[How to complete this task]:
Provide only the number of lines in the records where "pLDDT" appears.

[Records shown]:
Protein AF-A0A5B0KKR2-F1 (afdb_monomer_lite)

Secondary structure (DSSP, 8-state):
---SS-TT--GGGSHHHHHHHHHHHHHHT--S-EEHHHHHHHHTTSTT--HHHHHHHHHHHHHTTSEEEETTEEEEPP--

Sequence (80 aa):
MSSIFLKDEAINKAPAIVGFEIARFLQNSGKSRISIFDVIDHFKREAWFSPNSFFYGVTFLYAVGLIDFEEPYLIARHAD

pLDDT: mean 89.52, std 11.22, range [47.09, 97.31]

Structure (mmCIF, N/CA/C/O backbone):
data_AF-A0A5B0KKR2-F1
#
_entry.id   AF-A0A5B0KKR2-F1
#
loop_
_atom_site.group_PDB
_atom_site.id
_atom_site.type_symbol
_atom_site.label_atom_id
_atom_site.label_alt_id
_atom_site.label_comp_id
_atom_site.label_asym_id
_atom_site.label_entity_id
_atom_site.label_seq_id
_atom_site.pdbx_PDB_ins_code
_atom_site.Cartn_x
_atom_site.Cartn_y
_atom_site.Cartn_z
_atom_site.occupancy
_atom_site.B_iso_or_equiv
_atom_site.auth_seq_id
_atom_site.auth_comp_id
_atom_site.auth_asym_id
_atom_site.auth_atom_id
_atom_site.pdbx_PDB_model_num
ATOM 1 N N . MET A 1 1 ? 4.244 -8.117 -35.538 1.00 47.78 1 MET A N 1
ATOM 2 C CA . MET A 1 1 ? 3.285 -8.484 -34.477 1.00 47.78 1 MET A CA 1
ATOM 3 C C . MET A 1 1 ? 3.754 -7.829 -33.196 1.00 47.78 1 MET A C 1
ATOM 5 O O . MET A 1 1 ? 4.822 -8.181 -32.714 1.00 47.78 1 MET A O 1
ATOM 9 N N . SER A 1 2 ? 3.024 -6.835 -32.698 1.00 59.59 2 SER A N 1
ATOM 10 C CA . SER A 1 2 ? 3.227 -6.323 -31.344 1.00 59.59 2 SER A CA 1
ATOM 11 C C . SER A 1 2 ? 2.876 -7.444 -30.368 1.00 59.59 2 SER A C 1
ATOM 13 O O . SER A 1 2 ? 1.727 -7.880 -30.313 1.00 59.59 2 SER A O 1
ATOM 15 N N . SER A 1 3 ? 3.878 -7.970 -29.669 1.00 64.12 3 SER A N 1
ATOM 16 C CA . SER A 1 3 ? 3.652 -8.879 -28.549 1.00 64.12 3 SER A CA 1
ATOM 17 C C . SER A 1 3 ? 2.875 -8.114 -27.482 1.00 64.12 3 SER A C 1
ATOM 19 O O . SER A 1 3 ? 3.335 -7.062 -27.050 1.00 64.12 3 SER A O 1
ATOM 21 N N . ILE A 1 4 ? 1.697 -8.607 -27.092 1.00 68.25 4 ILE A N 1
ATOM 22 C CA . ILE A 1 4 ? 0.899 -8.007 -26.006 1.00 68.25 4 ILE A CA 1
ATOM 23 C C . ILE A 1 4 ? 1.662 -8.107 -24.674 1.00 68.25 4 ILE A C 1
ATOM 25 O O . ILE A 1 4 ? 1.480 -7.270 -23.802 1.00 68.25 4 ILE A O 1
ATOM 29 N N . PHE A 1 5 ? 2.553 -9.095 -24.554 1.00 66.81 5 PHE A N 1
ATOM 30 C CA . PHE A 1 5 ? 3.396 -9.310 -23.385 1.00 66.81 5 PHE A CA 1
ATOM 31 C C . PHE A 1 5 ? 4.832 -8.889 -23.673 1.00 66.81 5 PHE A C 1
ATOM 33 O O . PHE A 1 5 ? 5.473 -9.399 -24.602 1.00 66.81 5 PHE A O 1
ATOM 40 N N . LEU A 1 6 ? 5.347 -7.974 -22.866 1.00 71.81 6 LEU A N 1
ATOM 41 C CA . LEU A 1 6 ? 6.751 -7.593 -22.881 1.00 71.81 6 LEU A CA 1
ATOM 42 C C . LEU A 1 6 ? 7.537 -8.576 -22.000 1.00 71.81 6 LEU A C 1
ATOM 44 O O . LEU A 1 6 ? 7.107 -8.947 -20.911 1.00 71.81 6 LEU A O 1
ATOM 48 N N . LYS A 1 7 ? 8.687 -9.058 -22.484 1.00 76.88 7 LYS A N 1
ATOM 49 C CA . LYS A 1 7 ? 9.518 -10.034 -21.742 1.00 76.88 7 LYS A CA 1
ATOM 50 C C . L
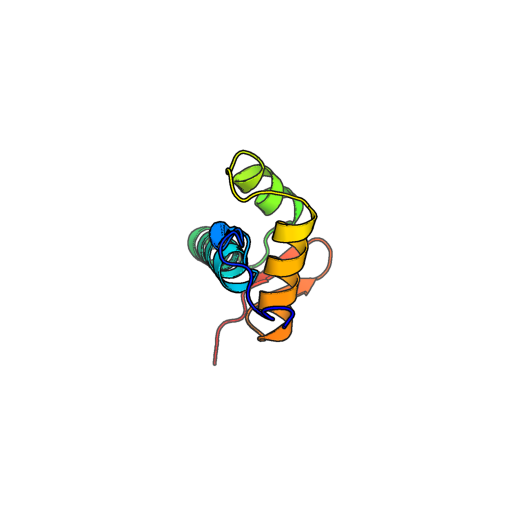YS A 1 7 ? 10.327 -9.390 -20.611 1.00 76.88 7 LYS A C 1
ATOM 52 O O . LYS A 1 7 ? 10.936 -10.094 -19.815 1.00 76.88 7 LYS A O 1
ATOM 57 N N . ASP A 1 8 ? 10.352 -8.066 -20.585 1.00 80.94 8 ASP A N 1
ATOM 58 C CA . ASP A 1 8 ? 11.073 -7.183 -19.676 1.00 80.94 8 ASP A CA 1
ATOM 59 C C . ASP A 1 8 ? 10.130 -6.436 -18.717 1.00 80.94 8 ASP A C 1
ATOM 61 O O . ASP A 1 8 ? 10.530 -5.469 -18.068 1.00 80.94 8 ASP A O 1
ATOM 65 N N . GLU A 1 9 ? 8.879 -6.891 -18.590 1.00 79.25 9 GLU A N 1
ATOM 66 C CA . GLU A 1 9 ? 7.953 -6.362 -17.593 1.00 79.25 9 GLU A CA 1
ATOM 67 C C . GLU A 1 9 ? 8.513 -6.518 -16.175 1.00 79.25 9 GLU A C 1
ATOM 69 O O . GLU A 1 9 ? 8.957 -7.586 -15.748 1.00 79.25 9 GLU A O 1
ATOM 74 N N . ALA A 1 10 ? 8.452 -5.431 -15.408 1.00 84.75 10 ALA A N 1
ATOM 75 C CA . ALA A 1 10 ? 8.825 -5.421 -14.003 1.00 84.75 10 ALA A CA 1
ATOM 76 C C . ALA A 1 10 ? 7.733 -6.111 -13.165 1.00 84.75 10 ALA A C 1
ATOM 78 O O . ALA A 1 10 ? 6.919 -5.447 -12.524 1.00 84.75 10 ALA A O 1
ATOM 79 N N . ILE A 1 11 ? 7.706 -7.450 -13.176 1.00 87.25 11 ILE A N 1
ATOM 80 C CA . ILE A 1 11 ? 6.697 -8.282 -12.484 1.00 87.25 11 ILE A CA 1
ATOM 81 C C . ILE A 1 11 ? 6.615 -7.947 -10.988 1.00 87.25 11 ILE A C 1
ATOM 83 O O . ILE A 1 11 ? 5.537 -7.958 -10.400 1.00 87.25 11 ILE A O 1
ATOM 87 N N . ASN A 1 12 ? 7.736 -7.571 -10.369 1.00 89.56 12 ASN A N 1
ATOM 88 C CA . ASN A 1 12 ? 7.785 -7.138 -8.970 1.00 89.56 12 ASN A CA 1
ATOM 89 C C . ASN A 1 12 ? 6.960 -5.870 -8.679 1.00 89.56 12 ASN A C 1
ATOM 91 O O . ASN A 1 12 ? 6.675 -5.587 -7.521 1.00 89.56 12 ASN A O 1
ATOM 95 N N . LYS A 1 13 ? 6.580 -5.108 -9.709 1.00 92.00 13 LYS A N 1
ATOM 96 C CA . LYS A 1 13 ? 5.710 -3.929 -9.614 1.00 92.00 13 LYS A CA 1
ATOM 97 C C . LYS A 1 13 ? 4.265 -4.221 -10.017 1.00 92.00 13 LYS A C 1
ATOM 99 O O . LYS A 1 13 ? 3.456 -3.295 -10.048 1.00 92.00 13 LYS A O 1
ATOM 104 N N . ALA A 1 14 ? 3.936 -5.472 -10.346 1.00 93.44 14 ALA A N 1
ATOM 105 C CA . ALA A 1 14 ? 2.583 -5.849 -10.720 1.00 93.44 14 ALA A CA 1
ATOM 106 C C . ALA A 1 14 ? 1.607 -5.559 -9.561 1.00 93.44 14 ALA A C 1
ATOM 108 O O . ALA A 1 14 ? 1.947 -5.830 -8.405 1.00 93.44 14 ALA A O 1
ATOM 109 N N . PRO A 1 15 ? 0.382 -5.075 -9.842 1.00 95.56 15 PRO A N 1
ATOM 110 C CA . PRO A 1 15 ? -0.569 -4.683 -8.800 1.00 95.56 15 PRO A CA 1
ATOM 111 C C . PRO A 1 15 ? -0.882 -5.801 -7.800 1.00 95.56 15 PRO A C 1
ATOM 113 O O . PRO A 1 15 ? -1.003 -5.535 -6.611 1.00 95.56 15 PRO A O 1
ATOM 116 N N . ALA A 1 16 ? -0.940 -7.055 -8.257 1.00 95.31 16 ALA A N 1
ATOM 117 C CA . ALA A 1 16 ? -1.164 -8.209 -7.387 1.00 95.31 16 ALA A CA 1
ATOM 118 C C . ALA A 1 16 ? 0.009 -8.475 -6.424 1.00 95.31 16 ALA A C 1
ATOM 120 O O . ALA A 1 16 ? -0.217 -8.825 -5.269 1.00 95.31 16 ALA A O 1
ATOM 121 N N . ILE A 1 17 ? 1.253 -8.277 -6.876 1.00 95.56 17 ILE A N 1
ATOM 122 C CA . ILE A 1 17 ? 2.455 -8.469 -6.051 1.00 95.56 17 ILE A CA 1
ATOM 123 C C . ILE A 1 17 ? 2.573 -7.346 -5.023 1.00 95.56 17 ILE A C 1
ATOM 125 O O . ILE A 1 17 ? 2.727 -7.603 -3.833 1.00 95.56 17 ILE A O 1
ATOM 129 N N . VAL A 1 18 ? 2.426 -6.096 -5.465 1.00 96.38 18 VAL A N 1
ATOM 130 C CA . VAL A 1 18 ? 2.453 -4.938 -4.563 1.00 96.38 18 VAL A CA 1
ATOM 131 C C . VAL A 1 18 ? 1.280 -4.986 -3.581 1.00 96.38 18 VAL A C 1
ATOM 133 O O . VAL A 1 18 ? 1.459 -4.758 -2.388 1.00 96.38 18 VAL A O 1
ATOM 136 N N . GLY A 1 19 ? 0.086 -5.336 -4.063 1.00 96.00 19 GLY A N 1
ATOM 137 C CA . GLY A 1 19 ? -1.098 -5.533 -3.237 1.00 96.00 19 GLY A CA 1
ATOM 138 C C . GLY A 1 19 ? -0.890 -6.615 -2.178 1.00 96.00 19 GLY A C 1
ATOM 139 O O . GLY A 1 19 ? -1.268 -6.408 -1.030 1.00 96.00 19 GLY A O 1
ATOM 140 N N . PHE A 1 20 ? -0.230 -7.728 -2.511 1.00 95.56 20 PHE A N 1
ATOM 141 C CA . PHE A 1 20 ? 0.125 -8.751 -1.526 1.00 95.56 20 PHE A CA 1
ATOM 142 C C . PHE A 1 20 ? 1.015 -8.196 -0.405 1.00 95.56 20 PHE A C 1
---
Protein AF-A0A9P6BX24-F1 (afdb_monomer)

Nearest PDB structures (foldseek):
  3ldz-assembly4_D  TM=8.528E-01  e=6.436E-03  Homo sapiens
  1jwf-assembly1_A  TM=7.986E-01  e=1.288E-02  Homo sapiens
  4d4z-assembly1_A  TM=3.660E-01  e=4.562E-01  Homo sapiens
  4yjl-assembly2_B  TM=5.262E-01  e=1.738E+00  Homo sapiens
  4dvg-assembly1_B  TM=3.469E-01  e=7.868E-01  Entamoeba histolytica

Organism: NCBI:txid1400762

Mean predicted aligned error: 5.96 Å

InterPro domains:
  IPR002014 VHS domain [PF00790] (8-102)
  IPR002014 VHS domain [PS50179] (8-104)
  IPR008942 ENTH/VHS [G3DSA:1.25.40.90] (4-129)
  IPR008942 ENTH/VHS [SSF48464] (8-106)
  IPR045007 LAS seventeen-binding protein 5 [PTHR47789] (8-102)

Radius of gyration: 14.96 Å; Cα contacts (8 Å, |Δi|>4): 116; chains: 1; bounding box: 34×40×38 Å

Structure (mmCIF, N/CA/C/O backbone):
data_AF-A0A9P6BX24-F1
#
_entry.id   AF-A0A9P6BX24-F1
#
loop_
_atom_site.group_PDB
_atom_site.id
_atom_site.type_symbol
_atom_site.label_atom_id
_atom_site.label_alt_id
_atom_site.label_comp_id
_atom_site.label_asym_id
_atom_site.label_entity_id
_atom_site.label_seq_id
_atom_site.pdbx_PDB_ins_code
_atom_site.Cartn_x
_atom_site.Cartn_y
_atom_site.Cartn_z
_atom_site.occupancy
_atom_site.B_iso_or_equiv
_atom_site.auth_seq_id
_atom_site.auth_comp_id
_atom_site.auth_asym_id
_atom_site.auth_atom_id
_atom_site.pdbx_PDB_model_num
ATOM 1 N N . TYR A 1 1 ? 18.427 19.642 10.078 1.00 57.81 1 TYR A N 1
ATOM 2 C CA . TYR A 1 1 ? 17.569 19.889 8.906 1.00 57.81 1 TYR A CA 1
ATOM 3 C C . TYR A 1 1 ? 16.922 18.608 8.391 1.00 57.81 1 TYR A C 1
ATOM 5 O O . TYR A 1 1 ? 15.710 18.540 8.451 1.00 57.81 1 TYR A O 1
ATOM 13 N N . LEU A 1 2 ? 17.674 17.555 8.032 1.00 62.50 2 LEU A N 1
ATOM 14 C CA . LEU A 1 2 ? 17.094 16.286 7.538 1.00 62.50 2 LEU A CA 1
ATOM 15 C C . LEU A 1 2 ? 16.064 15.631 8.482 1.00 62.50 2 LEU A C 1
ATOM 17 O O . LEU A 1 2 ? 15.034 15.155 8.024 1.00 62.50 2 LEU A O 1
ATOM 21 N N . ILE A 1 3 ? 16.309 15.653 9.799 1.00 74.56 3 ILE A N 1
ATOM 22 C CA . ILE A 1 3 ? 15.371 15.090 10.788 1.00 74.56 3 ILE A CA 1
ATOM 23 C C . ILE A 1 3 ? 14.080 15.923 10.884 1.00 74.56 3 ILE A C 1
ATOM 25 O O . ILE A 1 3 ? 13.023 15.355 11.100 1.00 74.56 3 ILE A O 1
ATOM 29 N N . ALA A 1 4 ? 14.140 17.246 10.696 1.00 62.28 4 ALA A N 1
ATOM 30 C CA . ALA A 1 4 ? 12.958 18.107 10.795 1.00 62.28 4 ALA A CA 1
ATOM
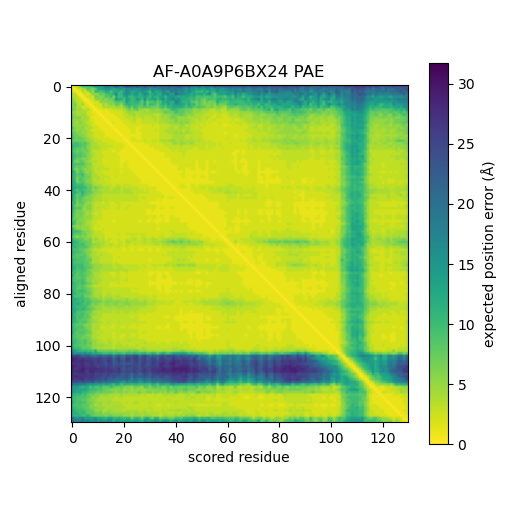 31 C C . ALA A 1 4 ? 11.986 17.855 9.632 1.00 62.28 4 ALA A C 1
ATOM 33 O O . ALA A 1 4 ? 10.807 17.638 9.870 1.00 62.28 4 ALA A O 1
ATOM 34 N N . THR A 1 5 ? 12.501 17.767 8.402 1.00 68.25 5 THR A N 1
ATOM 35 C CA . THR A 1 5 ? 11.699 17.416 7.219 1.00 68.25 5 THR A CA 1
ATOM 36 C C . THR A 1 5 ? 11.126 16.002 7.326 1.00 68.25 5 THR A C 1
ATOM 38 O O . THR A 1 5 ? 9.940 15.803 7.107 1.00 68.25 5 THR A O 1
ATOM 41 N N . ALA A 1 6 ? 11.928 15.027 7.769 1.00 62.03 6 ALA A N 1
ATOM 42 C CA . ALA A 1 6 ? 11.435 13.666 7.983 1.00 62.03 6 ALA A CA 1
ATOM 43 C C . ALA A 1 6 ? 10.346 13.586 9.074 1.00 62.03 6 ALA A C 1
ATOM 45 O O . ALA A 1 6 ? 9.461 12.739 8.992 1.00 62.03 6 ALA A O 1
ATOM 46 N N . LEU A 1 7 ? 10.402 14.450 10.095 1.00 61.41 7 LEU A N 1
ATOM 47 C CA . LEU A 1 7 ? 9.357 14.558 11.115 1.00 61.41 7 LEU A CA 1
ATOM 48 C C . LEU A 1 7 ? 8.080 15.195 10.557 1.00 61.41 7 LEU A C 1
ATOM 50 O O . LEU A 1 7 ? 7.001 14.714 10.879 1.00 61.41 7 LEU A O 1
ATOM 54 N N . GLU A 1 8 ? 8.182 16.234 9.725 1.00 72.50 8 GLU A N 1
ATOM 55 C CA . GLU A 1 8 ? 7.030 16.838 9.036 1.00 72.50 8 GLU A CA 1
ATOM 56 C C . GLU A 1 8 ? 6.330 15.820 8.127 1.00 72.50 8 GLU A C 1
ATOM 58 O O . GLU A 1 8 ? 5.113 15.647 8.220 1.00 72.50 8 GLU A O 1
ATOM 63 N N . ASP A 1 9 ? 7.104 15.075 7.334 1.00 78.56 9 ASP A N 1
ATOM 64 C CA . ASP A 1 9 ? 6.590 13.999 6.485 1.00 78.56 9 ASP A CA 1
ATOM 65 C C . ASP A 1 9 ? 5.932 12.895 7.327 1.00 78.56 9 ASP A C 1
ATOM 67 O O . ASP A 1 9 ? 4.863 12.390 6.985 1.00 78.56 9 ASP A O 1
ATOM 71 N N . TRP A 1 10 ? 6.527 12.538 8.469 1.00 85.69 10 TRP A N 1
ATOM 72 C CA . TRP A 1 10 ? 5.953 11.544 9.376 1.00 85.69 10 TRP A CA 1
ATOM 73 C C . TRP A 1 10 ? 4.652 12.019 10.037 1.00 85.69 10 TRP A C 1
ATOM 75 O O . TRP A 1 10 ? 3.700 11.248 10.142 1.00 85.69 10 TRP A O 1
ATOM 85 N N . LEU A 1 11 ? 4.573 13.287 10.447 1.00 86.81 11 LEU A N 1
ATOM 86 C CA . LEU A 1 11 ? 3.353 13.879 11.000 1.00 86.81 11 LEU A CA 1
* * *
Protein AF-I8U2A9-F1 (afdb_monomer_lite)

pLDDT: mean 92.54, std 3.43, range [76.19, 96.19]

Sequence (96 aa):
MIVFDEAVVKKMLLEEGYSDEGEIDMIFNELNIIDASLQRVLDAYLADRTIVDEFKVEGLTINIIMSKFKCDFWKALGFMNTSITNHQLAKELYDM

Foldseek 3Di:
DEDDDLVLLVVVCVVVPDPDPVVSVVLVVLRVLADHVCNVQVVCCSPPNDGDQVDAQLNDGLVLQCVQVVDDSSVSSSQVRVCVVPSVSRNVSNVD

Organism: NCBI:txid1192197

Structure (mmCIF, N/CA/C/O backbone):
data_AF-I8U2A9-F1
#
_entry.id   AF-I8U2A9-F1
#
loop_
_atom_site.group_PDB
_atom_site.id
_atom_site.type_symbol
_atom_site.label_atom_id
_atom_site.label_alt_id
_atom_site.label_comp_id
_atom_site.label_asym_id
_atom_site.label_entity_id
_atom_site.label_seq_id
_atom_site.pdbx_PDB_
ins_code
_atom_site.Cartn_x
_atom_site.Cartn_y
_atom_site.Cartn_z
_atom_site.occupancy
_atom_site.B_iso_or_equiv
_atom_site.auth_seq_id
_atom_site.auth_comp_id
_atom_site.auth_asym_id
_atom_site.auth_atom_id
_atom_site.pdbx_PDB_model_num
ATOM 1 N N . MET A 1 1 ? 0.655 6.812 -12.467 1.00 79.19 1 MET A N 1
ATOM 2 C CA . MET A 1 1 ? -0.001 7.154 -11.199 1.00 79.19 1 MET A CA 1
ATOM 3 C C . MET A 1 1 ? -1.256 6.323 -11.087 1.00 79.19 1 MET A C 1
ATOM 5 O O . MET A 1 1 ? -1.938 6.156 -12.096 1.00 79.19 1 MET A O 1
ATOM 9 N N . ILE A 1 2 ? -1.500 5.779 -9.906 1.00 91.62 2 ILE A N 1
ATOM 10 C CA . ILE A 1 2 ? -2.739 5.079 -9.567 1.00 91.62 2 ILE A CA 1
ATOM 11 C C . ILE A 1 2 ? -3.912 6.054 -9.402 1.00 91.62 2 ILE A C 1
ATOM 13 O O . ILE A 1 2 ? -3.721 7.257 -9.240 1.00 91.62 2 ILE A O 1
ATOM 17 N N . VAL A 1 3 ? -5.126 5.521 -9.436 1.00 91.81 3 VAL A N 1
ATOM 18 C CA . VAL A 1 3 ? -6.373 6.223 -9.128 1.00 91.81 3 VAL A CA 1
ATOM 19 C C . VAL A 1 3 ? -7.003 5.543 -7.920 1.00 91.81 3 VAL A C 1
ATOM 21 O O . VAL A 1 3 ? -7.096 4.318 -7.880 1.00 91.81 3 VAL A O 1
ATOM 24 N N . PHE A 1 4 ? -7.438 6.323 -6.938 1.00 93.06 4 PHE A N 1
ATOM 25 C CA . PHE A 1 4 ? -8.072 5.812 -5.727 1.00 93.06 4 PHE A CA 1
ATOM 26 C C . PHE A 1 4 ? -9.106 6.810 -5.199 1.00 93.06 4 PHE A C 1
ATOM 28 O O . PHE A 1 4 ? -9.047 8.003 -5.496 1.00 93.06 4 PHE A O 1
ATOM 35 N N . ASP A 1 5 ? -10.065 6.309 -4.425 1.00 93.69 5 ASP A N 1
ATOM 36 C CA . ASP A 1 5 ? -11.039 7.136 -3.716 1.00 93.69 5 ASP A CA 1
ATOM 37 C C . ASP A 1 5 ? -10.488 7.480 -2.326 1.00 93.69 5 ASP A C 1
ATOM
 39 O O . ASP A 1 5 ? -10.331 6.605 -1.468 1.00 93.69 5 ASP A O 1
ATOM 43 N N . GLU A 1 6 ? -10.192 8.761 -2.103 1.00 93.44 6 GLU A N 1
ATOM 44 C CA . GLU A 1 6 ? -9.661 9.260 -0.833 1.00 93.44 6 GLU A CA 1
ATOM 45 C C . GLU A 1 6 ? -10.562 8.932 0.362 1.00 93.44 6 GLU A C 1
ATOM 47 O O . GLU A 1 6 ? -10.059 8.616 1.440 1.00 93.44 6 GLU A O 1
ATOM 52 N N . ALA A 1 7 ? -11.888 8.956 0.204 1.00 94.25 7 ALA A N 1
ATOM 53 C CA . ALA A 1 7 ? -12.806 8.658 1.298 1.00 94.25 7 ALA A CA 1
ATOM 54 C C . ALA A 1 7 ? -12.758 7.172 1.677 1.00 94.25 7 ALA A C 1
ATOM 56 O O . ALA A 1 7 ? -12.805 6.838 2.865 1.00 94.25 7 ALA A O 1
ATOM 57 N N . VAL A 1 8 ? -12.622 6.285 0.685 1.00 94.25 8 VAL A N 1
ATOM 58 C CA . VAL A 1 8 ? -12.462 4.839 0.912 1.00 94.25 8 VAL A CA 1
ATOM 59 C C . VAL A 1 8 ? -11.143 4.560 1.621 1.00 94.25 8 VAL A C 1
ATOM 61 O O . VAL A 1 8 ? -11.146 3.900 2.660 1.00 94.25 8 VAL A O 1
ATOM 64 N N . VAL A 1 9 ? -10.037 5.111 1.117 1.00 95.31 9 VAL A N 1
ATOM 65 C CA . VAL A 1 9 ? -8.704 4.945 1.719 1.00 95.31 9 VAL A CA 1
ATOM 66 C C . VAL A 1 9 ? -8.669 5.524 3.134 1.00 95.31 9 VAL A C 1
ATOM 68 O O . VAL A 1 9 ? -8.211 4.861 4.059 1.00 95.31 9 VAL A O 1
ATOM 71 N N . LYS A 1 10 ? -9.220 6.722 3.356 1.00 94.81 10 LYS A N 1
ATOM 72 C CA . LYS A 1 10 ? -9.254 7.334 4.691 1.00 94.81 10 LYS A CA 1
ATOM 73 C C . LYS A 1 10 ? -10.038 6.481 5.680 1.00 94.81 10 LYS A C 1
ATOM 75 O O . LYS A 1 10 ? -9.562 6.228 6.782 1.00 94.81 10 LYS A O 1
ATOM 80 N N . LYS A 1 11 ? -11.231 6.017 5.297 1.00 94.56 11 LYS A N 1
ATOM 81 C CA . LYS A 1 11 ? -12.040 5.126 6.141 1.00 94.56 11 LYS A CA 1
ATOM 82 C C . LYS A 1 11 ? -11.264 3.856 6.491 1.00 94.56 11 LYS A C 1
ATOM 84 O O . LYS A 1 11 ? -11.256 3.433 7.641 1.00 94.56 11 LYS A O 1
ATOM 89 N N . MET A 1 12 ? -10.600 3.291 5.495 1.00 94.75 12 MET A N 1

[Exercise answer]:
2